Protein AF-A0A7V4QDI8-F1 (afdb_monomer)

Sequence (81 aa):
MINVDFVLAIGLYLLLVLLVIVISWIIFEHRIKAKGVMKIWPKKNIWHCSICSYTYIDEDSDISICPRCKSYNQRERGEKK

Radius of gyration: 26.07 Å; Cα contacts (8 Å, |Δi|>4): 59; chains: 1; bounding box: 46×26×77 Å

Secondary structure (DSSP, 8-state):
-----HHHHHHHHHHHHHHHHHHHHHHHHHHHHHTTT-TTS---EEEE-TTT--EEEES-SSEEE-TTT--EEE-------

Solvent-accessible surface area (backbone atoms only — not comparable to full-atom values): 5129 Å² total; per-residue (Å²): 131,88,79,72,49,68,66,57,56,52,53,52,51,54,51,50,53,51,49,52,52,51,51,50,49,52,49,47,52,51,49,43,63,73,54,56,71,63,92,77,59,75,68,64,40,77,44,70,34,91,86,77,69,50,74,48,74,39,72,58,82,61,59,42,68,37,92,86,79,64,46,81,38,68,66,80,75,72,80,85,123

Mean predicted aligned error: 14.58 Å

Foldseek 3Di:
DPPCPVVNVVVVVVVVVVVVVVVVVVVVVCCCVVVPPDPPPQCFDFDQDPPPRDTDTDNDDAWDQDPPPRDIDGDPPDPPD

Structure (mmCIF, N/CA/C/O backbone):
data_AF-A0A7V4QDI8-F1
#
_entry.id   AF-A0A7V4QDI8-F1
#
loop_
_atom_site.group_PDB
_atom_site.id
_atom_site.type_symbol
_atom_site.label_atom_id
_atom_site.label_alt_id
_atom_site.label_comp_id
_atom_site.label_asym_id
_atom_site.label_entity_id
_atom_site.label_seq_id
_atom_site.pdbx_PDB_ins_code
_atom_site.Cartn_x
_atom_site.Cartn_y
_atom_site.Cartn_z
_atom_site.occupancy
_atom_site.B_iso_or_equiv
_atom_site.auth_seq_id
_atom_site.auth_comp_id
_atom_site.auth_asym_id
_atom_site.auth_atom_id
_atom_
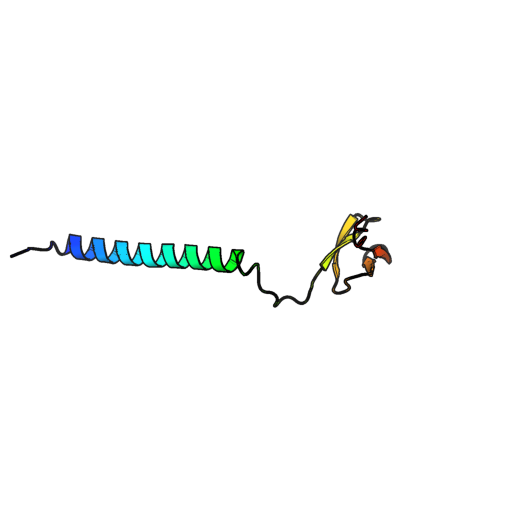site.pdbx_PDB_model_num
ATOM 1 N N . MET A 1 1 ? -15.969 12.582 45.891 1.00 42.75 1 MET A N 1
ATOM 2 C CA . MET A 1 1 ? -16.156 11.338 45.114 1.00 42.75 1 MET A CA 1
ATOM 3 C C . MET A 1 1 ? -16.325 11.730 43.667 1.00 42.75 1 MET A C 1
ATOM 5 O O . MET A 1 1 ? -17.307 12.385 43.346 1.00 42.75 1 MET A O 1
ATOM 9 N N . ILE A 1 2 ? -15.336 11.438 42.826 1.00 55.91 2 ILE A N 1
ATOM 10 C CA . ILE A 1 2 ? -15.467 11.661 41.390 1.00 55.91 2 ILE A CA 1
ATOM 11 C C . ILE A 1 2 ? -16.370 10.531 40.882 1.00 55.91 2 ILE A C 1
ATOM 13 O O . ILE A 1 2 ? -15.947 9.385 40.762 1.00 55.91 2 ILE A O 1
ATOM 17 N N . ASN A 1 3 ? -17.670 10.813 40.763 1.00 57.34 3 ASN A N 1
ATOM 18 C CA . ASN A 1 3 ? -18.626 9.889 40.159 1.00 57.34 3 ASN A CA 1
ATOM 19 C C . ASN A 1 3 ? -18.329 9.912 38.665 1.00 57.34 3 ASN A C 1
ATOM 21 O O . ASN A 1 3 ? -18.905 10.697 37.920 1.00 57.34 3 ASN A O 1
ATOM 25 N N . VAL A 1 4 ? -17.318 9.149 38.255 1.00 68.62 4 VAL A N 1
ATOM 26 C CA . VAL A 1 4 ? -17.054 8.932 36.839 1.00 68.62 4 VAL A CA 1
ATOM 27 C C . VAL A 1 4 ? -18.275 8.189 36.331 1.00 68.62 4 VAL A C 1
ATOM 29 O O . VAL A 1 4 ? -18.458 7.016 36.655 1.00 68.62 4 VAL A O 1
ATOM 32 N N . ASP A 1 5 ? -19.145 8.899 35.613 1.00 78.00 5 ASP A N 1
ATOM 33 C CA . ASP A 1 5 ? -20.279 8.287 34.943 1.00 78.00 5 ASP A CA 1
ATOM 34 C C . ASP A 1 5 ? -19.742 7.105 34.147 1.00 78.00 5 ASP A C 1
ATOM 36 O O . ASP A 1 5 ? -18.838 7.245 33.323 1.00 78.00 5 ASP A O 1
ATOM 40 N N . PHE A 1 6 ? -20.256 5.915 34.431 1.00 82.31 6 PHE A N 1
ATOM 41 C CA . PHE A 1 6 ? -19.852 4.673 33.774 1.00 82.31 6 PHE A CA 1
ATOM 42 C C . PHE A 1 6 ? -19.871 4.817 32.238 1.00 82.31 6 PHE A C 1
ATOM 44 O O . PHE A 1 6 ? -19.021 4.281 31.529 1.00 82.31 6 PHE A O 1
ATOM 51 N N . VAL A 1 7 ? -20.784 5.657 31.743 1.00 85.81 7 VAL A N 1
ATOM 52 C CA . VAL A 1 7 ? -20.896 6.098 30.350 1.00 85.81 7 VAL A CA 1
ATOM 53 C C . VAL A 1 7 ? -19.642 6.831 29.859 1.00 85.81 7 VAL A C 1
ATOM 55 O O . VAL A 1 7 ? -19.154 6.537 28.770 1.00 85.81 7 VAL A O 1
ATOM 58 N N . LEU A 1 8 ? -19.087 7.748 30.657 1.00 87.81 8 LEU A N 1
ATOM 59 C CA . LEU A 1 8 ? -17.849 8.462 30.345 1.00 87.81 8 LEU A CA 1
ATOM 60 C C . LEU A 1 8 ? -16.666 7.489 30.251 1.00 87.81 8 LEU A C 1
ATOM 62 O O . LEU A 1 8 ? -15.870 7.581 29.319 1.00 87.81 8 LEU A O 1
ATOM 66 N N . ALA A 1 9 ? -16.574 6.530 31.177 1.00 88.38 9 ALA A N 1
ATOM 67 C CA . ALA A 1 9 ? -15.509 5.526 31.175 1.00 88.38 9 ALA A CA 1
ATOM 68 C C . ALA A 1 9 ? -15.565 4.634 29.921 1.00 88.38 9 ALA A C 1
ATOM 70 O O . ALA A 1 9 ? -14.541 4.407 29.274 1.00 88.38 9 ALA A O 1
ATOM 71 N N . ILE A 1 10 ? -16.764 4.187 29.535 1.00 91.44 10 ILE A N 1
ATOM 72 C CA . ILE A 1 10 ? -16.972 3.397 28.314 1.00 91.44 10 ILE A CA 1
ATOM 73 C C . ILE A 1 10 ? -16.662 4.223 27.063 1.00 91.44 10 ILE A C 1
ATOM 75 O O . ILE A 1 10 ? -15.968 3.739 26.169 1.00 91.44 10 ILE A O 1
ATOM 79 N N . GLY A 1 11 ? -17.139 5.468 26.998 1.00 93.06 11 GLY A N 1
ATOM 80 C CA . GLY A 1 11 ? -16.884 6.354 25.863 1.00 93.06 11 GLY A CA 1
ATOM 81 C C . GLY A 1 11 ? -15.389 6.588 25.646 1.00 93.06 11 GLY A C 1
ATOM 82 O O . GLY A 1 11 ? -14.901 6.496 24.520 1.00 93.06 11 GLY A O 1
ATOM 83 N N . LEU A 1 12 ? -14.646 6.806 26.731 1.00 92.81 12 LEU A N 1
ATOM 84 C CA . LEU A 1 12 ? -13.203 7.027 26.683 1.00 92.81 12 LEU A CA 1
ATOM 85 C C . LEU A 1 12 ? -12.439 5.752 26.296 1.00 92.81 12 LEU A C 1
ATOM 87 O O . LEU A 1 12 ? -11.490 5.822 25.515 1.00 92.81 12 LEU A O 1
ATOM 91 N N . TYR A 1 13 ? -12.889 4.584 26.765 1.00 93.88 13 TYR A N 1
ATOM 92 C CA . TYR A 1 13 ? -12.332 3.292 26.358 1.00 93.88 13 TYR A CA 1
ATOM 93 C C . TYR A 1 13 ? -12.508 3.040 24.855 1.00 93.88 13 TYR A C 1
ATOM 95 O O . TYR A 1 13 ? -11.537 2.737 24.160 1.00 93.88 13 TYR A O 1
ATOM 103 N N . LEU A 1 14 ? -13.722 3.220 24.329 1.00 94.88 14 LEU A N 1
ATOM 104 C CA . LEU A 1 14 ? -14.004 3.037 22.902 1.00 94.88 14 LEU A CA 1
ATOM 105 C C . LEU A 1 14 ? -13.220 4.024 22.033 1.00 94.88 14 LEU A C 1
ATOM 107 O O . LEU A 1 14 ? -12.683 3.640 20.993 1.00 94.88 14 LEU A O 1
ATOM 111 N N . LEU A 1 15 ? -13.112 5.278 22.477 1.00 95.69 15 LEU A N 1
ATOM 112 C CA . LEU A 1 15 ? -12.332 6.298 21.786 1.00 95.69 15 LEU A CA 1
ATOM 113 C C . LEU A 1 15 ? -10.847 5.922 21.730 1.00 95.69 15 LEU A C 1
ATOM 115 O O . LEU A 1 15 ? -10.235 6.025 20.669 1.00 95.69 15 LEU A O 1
==
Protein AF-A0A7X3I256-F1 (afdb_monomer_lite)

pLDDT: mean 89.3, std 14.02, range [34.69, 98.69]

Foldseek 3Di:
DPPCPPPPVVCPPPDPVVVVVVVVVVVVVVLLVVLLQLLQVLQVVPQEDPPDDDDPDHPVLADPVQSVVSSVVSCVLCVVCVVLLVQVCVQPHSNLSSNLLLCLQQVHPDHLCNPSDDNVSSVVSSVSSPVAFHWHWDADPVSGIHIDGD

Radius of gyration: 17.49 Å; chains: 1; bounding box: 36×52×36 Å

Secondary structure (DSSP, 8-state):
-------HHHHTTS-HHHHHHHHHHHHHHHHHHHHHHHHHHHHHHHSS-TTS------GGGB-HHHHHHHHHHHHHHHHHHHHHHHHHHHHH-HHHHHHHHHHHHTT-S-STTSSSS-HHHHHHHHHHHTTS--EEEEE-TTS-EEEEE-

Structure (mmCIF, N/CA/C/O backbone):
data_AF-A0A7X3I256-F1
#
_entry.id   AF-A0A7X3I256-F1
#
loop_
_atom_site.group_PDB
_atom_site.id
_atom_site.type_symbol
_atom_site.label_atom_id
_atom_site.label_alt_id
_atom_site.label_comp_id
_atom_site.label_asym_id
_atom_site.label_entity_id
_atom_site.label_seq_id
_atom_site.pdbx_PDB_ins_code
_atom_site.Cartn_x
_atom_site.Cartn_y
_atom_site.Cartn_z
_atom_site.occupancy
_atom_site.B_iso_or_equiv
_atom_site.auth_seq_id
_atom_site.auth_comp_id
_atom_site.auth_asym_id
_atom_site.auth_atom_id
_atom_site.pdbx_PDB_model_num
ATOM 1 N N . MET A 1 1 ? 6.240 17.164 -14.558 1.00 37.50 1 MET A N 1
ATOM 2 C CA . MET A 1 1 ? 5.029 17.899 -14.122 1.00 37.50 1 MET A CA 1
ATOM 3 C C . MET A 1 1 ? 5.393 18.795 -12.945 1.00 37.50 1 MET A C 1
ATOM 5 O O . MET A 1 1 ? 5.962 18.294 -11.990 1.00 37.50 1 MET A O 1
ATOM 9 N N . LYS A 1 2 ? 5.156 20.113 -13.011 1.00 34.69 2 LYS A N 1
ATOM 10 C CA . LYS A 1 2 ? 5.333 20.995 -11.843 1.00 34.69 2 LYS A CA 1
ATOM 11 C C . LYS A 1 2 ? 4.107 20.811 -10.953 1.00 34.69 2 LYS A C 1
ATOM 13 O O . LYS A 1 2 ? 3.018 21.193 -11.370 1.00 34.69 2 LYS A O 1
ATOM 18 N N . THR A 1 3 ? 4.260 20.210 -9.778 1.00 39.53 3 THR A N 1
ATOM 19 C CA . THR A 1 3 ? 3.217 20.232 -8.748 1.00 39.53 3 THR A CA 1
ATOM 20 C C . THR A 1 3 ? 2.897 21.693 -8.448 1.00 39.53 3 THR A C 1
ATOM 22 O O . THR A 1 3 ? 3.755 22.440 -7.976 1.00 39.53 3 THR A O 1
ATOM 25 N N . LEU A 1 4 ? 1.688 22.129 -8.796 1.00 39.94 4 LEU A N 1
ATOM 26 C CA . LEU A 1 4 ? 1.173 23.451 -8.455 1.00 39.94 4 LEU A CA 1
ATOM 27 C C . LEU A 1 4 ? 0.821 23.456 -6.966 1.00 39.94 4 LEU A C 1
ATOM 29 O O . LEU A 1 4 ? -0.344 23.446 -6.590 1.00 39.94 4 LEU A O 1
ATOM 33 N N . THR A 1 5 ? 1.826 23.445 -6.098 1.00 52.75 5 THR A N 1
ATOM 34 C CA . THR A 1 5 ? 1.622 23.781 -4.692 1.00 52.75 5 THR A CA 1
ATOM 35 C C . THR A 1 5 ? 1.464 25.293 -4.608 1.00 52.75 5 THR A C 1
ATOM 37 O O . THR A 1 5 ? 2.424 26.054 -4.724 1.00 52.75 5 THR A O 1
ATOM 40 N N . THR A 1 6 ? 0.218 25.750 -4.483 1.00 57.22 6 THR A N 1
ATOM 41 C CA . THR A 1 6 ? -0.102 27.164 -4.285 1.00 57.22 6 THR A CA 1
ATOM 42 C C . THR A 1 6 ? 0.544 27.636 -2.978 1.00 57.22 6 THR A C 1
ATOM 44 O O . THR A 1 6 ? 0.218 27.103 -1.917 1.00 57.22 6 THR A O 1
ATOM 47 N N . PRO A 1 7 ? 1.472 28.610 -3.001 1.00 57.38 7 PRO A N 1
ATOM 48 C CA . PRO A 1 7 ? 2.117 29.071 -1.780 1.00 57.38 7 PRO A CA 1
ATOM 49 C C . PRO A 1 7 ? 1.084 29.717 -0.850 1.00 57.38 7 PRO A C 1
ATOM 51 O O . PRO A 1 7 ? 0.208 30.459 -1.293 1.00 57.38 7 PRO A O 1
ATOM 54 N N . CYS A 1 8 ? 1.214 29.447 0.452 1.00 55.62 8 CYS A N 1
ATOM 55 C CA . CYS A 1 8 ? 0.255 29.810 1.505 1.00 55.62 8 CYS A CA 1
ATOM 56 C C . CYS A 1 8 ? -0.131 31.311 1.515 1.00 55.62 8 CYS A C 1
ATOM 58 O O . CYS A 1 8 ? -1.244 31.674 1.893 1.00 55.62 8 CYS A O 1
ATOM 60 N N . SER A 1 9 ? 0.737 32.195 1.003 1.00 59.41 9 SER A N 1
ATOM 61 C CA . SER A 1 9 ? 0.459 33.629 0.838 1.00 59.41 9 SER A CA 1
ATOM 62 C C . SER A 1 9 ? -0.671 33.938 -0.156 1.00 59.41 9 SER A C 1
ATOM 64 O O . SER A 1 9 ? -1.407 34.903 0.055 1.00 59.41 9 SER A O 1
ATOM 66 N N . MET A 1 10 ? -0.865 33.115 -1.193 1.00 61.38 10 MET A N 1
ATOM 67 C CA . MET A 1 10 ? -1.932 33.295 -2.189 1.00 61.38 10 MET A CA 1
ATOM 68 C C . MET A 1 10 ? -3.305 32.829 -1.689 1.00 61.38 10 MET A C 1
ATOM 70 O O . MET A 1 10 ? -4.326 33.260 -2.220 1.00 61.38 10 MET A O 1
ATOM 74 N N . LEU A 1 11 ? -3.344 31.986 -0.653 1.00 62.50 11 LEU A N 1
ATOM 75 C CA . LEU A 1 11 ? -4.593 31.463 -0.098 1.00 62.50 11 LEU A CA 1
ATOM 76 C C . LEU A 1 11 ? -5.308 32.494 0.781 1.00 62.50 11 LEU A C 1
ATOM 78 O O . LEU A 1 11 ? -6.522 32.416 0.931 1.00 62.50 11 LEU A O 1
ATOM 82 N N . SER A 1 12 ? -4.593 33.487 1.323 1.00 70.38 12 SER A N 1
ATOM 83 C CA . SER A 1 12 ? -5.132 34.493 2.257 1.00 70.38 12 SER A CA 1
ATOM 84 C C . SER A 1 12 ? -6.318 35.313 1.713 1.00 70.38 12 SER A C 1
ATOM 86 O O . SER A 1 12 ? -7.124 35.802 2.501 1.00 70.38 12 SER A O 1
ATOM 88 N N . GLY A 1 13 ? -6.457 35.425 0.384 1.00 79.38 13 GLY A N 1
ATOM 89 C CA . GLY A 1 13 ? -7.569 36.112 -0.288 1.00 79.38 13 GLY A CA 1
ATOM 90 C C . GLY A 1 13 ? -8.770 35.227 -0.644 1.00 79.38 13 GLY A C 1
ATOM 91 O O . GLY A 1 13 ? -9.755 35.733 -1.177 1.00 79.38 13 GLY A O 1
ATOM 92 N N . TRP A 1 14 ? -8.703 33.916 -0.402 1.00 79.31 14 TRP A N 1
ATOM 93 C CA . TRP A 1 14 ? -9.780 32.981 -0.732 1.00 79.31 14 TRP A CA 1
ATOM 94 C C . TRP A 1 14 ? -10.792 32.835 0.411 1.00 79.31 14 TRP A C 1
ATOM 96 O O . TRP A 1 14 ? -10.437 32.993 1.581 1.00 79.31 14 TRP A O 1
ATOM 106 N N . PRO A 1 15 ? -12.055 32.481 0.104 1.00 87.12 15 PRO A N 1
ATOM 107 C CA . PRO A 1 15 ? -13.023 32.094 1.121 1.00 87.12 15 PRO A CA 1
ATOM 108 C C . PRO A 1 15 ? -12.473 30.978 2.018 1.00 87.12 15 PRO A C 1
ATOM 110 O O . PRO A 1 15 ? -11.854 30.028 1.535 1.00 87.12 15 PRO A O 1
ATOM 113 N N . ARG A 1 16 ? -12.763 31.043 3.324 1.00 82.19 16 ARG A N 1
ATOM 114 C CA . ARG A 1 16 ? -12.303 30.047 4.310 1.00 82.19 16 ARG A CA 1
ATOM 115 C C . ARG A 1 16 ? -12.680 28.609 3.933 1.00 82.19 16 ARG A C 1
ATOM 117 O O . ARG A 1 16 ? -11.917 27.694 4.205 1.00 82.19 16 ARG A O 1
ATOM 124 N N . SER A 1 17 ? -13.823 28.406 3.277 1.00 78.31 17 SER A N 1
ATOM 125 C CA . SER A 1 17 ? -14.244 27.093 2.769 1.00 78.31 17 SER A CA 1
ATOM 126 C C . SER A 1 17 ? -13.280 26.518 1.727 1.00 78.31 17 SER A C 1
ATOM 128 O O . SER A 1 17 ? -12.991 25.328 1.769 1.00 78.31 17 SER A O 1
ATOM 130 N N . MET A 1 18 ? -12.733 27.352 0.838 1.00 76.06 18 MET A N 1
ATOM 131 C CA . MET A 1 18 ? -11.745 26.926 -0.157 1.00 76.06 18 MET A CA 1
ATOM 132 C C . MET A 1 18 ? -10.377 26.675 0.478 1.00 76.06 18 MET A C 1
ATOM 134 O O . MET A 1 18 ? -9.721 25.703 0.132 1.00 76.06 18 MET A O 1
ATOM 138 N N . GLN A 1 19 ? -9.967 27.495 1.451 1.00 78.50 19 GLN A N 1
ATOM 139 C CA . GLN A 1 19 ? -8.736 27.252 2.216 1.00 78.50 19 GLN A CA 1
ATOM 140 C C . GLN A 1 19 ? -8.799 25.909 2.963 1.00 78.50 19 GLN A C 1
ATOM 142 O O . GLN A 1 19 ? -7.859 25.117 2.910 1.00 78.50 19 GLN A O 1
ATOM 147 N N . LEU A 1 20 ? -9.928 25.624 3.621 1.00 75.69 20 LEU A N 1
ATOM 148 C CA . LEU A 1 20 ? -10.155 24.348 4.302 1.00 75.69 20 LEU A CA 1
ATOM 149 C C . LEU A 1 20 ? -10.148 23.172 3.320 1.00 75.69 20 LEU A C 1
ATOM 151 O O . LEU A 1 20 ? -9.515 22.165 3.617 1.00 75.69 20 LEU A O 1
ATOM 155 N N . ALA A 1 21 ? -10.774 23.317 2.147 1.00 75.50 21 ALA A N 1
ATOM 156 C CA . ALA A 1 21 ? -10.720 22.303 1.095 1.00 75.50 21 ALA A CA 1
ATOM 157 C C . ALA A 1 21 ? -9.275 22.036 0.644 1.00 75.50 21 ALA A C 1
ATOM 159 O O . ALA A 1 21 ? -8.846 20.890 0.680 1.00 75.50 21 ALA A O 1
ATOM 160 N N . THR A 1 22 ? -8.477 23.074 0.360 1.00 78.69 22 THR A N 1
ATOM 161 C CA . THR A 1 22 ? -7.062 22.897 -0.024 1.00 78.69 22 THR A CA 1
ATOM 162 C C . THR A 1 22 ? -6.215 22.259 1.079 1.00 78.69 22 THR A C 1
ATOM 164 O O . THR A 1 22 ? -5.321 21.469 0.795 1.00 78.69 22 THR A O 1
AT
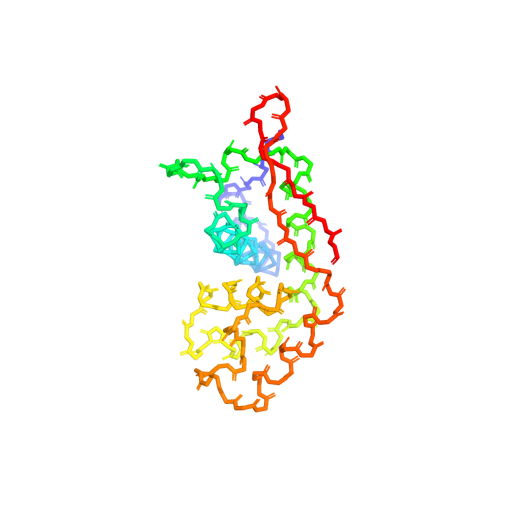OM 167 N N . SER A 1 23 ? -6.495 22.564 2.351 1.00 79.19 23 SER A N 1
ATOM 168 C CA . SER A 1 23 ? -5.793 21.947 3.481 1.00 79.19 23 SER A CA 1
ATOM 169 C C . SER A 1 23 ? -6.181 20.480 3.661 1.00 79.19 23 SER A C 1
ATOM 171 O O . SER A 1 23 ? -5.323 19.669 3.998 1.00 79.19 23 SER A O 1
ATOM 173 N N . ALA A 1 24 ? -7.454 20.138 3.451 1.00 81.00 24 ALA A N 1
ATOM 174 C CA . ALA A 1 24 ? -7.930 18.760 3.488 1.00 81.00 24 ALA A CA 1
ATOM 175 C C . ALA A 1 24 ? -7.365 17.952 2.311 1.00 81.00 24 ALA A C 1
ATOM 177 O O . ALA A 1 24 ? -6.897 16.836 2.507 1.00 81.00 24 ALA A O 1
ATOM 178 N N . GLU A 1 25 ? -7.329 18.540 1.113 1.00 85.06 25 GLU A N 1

WORK TO COMPLETE — Whenever a line in the entries holds the word "Protein", copy that line.

SOLUTION TO THIS PROBLEM —
Protein AF-A0A7V4QDI8-F1 (afdb_monomer)
Protein AF-A0A7X3I256-F1 (afdb_monomer_lite)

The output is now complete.